Charles Stross on his website, as part of the comments to Rudy Rucker’s 8th guest post came up with an interesting little bit of history as to why science fiction is not considered literary and I quote:
“… around 1900-1920, the nascent modernists in literature came to a fork in the road: they could choose to document the existing human condition in photographic detail, or they could choose to explore the human condition via metaphor, confabulation, and extrapolation (the tools of SF and fantasy). They took the former path; thus defining SF/F, by virtue of having taken the other route, as a refutation of the literary virtues.”
And yet now some of these literary writers are finding their way back into science fiction. I can only speculate as to why. But one guess is that they have nearly exhausted what they can do to examine the human condition in detail. They see that science fiction is still going strong, coming up with completely new ideas, doing rather novel takes on old SF themes and placing the humans in completely different settings so they have to react totally differently.
But I reckon even if the literati continue to step over into SF, the divide will continue. Why, you well may ask?
They will tend to use the tried and trusted SF tropes to examine the human condition, which is after all what they tend to be good at. Yes, they’ll tweak the SF tropes to their own ends, but that’s all they’ll do. Tweak.
What most of them will not do is come up with completely new ideas.
Yes, the dividing line will move, but the dividing will still be there.
Will the two groups (ideas-SF and human-reaction-SF) work better together in the future?

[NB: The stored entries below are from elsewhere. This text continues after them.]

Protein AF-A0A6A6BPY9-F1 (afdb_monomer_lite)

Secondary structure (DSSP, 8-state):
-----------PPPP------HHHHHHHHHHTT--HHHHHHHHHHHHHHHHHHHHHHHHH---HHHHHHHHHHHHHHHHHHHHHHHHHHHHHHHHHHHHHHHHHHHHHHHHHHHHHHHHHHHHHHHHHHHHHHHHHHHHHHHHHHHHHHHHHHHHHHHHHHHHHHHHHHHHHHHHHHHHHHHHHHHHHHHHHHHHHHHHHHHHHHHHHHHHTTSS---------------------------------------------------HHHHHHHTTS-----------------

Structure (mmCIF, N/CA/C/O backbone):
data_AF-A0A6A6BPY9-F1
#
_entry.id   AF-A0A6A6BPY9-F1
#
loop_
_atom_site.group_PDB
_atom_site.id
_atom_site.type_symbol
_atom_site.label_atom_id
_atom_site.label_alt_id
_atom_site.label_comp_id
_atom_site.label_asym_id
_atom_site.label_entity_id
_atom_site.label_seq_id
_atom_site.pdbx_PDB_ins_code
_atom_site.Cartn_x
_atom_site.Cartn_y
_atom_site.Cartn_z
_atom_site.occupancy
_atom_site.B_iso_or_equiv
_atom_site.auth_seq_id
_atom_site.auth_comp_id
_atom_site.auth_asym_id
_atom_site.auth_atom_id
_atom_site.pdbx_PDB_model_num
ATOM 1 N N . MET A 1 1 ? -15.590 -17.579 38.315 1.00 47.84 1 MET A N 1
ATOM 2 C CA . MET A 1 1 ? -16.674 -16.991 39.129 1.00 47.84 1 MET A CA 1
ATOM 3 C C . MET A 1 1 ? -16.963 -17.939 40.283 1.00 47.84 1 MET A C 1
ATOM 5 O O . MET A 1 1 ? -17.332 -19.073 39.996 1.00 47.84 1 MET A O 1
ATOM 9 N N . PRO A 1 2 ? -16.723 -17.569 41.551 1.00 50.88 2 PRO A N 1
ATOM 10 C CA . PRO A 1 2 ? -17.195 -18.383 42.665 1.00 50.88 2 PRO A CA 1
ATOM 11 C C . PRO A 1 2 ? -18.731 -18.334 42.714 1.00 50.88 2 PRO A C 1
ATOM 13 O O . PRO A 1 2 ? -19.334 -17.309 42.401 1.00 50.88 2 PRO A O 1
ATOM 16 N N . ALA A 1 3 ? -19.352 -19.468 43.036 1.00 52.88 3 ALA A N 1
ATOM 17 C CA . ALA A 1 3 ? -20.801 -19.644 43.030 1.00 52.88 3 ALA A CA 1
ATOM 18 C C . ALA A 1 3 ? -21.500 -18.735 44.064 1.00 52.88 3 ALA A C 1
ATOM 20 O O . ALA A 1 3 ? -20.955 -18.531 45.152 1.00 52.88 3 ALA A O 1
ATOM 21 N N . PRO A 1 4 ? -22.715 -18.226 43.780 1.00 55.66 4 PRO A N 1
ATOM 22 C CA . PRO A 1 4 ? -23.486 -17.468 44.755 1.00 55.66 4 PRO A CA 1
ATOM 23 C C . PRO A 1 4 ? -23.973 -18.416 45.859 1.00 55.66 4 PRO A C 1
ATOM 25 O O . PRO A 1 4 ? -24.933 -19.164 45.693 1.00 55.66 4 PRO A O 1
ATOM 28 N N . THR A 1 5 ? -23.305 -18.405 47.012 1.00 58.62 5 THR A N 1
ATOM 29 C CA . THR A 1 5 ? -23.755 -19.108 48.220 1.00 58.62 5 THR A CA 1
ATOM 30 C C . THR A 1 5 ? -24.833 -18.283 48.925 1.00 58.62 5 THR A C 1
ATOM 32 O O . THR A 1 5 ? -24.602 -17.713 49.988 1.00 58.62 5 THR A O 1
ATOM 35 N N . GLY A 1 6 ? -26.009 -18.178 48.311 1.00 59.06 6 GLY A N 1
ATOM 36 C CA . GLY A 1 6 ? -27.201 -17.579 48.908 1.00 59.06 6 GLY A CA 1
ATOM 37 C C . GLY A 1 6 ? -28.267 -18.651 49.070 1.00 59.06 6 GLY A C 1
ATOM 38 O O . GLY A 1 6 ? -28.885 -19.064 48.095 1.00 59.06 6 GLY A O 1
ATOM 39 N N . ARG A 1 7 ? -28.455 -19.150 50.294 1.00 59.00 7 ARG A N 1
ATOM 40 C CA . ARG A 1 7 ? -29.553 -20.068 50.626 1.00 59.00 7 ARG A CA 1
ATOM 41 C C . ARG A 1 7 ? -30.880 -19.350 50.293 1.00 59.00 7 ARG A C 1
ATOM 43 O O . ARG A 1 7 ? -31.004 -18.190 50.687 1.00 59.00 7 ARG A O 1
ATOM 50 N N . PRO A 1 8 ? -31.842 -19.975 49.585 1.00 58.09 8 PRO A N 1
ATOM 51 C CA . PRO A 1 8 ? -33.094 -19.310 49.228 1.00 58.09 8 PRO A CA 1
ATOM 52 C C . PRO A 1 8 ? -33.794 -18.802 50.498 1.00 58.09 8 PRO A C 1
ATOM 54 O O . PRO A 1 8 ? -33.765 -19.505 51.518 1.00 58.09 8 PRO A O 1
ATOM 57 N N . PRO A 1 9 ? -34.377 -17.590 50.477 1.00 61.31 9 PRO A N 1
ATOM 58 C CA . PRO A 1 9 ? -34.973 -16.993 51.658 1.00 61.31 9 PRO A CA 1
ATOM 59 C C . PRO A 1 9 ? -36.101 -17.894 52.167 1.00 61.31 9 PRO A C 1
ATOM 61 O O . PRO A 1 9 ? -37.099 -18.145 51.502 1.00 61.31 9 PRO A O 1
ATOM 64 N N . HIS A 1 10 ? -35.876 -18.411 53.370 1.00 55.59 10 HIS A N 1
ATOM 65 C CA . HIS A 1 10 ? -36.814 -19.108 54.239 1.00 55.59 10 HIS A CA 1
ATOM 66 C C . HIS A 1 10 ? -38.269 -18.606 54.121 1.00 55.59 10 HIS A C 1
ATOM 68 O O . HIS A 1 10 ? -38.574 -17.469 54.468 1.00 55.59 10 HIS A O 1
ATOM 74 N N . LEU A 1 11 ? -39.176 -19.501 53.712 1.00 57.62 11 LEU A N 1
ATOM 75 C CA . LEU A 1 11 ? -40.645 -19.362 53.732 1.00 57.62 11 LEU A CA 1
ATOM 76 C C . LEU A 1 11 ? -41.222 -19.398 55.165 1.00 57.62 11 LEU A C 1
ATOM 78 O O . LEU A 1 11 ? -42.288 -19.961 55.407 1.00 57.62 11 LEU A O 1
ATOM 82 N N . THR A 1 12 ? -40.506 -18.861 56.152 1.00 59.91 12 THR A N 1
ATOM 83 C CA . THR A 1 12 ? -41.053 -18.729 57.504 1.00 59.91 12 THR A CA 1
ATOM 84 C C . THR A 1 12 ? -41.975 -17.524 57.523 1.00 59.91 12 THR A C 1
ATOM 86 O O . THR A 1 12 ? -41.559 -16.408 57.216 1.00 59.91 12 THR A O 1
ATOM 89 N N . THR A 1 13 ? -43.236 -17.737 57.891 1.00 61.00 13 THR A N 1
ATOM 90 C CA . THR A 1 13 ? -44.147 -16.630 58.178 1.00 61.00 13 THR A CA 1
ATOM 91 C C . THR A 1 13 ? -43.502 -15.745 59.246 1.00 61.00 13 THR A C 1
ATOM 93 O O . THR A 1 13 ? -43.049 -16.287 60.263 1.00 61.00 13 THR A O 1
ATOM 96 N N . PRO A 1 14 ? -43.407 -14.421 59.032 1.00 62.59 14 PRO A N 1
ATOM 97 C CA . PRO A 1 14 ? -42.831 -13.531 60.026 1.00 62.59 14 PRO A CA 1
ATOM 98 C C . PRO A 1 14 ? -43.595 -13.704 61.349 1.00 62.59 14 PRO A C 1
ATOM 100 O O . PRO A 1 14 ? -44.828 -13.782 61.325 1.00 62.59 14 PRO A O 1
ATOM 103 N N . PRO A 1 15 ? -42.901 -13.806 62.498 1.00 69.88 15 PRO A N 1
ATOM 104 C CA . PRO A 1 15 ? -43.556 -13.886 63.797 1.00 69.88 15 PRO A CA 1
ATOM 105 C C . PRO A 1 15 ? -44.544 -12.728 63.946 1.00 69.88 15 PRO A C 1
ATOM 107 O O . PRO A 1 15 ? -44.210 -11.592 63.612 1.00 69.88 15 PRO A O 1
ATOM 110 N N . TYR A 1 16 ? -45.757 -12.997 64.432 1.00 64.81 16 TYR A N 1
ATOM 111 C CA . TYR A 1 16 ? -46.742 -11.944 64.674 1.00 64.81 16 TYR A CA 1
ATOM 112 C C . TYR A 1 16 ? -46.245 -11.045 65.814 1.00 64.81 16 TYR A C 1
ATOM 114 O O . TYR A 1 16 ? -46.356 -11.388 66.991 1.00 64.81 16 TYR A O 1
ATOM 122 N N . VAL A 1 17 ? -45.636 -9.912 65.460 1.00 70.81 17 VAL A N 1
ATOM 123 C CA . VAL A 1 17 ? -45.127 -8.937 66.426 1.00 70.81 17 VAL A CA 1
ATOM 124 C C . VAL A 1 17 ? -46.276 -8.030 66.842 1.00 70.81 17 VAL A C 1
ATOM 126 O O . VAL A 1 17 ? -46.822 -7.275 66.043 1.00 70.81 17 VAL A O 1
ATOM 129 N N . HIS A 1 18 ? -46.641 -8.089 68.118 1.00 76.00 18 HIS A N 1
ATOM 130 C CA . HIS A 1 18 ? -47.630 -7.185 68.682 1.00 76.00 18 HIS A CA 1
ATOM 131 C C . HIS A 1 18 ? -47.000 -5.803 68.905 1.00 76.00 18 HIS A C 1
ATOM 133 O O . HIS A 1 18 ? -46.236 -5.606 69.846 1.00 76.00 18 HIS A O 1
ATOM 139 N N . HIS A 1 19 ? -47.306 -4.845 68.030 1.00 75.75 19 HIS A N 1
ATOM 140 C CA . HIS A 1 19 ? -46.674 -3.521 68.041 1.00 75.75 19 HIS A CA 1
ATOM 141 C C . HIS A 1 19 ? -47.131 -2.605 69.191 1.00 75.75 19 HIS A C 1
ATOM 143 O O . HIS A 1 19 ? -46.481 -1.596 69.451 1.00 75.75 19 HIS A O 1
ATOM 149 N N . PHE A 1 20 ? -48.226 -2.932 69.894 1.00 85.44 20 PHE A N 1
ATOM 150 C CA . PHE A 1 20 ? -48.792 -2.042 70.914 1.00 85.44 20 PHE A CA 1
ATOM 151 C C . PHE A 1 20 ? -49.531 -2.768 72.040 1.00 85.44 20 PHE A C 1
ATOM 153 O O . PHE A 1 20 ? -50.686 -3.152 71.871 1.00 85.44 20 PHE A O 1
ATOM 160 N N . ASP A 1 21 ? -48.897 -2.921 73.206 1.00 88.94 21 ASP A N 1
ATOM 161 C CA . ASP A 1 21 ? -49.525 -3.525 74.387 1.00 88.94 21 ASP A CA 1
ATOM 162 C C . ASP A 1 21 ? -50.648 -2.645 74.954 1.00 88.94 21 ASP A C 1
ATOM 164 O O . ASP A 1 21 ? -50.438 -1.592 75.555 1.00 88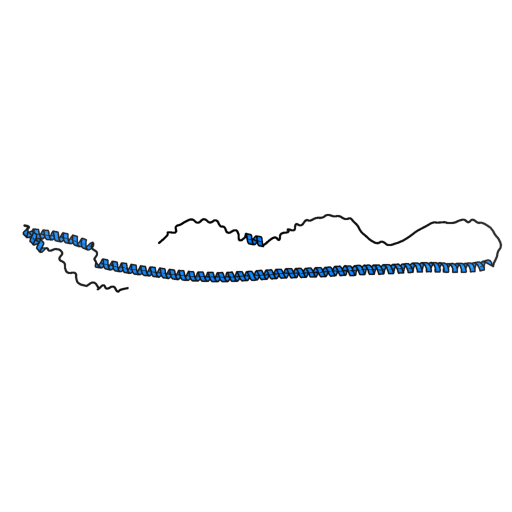.94 21 ASP A O 1
ATOM 168 N N . THR A 1 22 ? -51.873 -3.120 74.766 1.00 89.50 22 THR A N 1
ATOM 169 C CA . THR A 1 22 ? -53.081 -2.381 75.131 1.00 89.50 22 THR A CA 1
ATOM 170 C C . THR A 1 22 ? -53.573 -2.676 76.530 1.00 89.50 22 THR A C 1
ATOM 172 O O . THR A 1 22 ? -54.282 -1.856 77.109 1.00 89.50 22 THR A O 1
ATOM 175 N N . TRP A 1 23 ? -53.164 -3.805 77.102 1.00 89.62 23 TRP A N 1
ATOM 176 C CA . TRP A 1 23 ? -53.575 -4.198 78.438 1.00 89.62 23 TRP A CA 1
ATOM 177 C C . TRP A 1 23 ? -52.770 -3.442 79.494 1.00 89.62 23 TRP A C 1
ATOM 179 O O . TRP A 1 23 ? -53.359 -2.820 80.383 1.00 89.62 23 TRP A O 1
ATOM 189 N N . SER A 1 24 ? -51.441 -3.410 79.345 1.00 88.50 24 SER A N 1
ATOM 190 C CA . SER A 1 24 ? -50.560 -2.703 80.282 1.00 88.50 24 SER A CA 1
ATOM 191 C C . SER A 1 24 ? -50.832 -1.200 80.296 1.00 88.50 24 SER A C 1
ATOM 193 O O . SER A 1 24 ? -50.873 -0.597 81.367 1.00 88.50 24 SER A O 1
ATOM 195 N N . LEU A 1 25 ? -51.110 -0.604 79.130 1.00 89.88 25 LEU A N 1
ATOM 196 C CA . LEU A 1 25 ? -51.461 0.812 79.031 1.00 89.88 25 LEU A CA 1
ATOM 197 C C . LEU A 1 25 ? -52.754 1.127 79.793 1.00 89.88 25 LEU A C 1
ATOM 199 O O . LEU A 1 25 ? -52.782 2.038 80.616 1.00 89.88 25 LEU A O 1
ATOM 203 N N . VAL A 1 26 ? -53.822 0.357 79.567 1.00 92.38 26 VAL A N 1
ATOM 204 C CA . VAL A 1 26 ? -55.102 0.578 80.260 1.00 92.38 26 VAL A CA 1
ATOM 205 C C . VAL A 1 26 ? -54.938 0.406 81.771 1.00 92.38 26 VAL A C 1
ATOM 207 O O . VAL A 1 26 ? -55.445 1.233 82.527 1.00 92.38 26 VAL A O 1
ATOM 210 N N . LYS A 1 27 ? -54.172 -0.598 82.218 1.00 91.62 27 LYS A N 1
ATOM 211 C CA . LYS A 1 27 ? -53.885 -0.821 83.643 1.00 91.62 27 LYS A CA 1
ATOM 212 C C . LYS A 1 27 ? -53.107 0.325 84.288 1.00 91.62 27 LYS A C 1
ATOM 214 O O . LYS A 1 27 ? -53.428 0.713 85.409 1.00 91.62 27 LYS A O 1
ATOM 219 N N . GLN A 1 28 ? -52.128 0.893 83.587 1.00 90.81 28 GLN A N 1
ATOM 220 C CA . GLN A 1 28 ? -51.374 2.053 84.073 1.00 90.81 28 GLN A CA 1
ATOM 221 C C . GLN A 1 28 ? -52.232 3.326 84.137 1.00 90.81 28 GLN A C 1
ATOM 223 O O . GLN A 1 28 ? -52.091 4.102 85.082 1.00 90.81 28 GLN A O 1
ATOM 228 N N . LEU A 1 29 ? -53.152 3.538 83.187 1.00 89.69 29 LEU A N 1
ATOM 229 C CA . LEU A 1 29 ? -54.083 4.673 83.240 1.00 89.69 29 LEU A CA 1
ATOM 230 C C . LEU A 1 29 ? -55.126 4.523 84.359 1.00 89.69 29 LEU A C 1
ATOM 232 O O . LEU A 1 29 ? -55.430 5.491 85.050 1.00 89.69 29 LEU A O 1
ATOM 236 N N . GLU A 1 30 ? -55.648 3.316 84.584 1.00 91.31 30 GLU A N 1
ATOM 237 C CA . GLU A 1 30 ? -56.534 3.045 85.727 1.00 91.31 30 GLU A CA 1
ATOM 238 C C . GLU A 1 30 ? -55.828 3.308 87.070 1.00 91.31 30 GLU A C 1
ATOM 240 O O . GLU A 1 30 ? -56.424 3.881 87.979 1.00 91.31 30 GLU A O 1
ATOM 245 N N . GLY A 1 31 ? -54.542 2.949 87.184 1.00 88.75 31 GLY A N 1
ATOM 246 C CA . GLY A 1 31 ? -53.733 3.193 88.383 1.00 88.75 31 GLY A CA 1
ATOM 247 C C . GLY A 1 31 ? -53.380 4.665 88.635 1.00 88.75 31 GLY A C 1
ATOM 248 O O . GLY A 1 31 ? -53.110 5.031 89.776 1.00 88.75 31 GLY A O 1
ATOM 249 N N . SER A 1 32 ? -53.409 5.519 87.607 1.00 86.19 32 SER A N 1
ATOM 250 C CA . SER A 1 32 ? -53.113 6.957 87.716 1.00 86.19 32 SER A CA 1
ATOM 251 C C . SER A 1 32 ? -54.349 7.836 87.951 1.00 86.19 32 SER A C 1
ATOM 253 O O . SER A 1 32 ? -54.239 9.061 87.968 1.00 86.19 32 SER A O 1
ATOM 255 N N . GLY A 1 33 ? -55.516 7.223 88.189 1.00 87.56 33 GLY A N 1
ATOM 256 C CA . GLY A 1 33 ? -56.748 7.922 88.568 1.00 87.56 33 GLY A CA 1
ATOM 257 C C . GLY A 1 33 ? -57.747 8.149 87.429 1.00 87.56 33 GLY A C 1
ATOM 258 O O . GLY A 1 33 ? -58.748 8.834 87.639 1.00 87.56 33 GLY A O 1
ATOM 259 N N . PHE A 1 34 ? -57.531 7.574 86.240 1.00 89.06 34 PHE A N 1
ATOM 260 C CA . PHE A 1 34 ? -58.520 7.607 85.158 1.00 89.06 34 PHE A CA 1
ATOM 261 C C . PHE A 1 34 ? -59.584 6.519 85.336 1.00 89.06 34 PHE A C 1
ATOM 263 O O . PHE A 1 34 ? -59.298 5.393 85.745 1.00 89.06 34 PHE A O 1
ATOM 270 N N . SER A 1 35 ? -60.834 6.826 84.972 1.00 91.38 35 SER A N 1
ATOM 271 C CA . SER A 1 35 ? -61.883 5.802 84.939 1.00 91.38 35 SER A CA 1
ATOM 272 C C . SER A 1 35 ? -61.620 4.783 83.826 1.00 91.38 35 SER A C 1
ATOM 274 O O . SER A 1 35 ? -61.135 5.141 82.753 1.00 91.38 35 SER A O 1
ATOM 276 N N . ALA A 1 36 ? -62.032 3.527 84.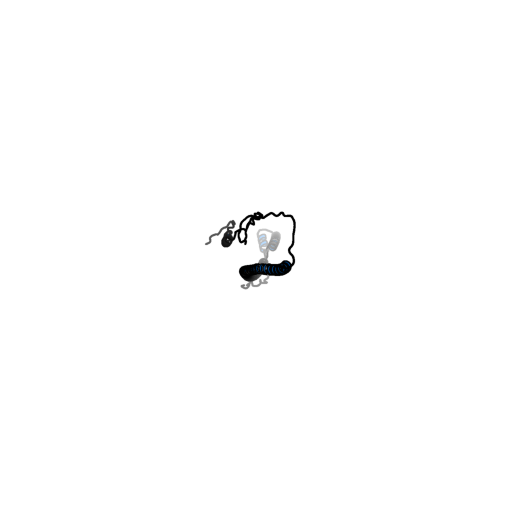024 1.00 87.81 36 ALA A N 1
ATOM 277 C CA . ALA A 1 36 ? -61.842 2.455 83.038 1.00 87.81 36 ALA A CA 1
ATOM 278 C C . ALA A 1 36 ? -62.335 2.832 81.623 1.00 87.81 36 ALA A C 1
ATOM 280 O O . ALA A 1 36 ? -61.694 2.522 80.620 1.00 87.81 36 ALA A O 1
ATOM 281 N N . ARG A 1 37 ? -63.449 3.575 81.520 1.00 90.94 37 ARG A N 1
ATOM 282 C CA . ARG A 1 37 ? -63.975 4.059 80.230 1.00 90.94 37 ARG A CA 1
ATOM 283 C C . ARG A 1 37 ? -63.067 5.098 79.572 1.00 90.94 37 ARG A C 1
ATOM 285 O O . ARG A 1 37 ? -62.880 5.046 78.358 1.00 90.94 37 ARG A O 1
ATOM 292 N N . GLN A 1 38 ? -62.495 6.014 80.351 1.00 91.88 38 GLN A N 1
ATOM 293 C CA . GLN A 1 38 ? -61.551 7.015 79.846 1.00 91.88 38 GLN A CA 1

I hope so, if only to allow the ideas-SF to use the human-reaction-SF as a catalyst for developing even more new ideas.
And how does this affect me?
Well I’ve just done a first draft of a short story, which is an interesting new scenario, one that I haven’t seen the like of anywhere in science fiction, or other literature for that matter. The problem is it is so out-of-the-box that in places it is difficult to explain, or to put across the emotional impact. It’s almost as if I need a whole new set of words to explain it. This is exactly the kind of new idea that the literati can build on and explore from the human reaction viewpoint. Maybe one day… well a gal can dream, can’t she?
The cynic in me feels that the literati see sci fi as more financially lucrative in the long run.
The optimist in me feels that they see a greater potential in exploring their issues through the medium of speculative fiction.
Either way, it seems that the chains of snobbery are being broken.
Hello and welcome to my little blog.
Whatever the reasons behind the literati exploring SF, I feel there is still some way to go before the barriers will be finally broken. In the meantime, I welcome the interaction… you never know where co-operation will lead.
Thanks for the welcome!
I think those barriers are slowly coming down. I read somewhere recently that Hammer Horror is going into the fiction market this year and has already signed up some literary names to write some sci fi and horror.
And with Justin Cronin branching out into the genre, things are looking up. I hope its not just a fad.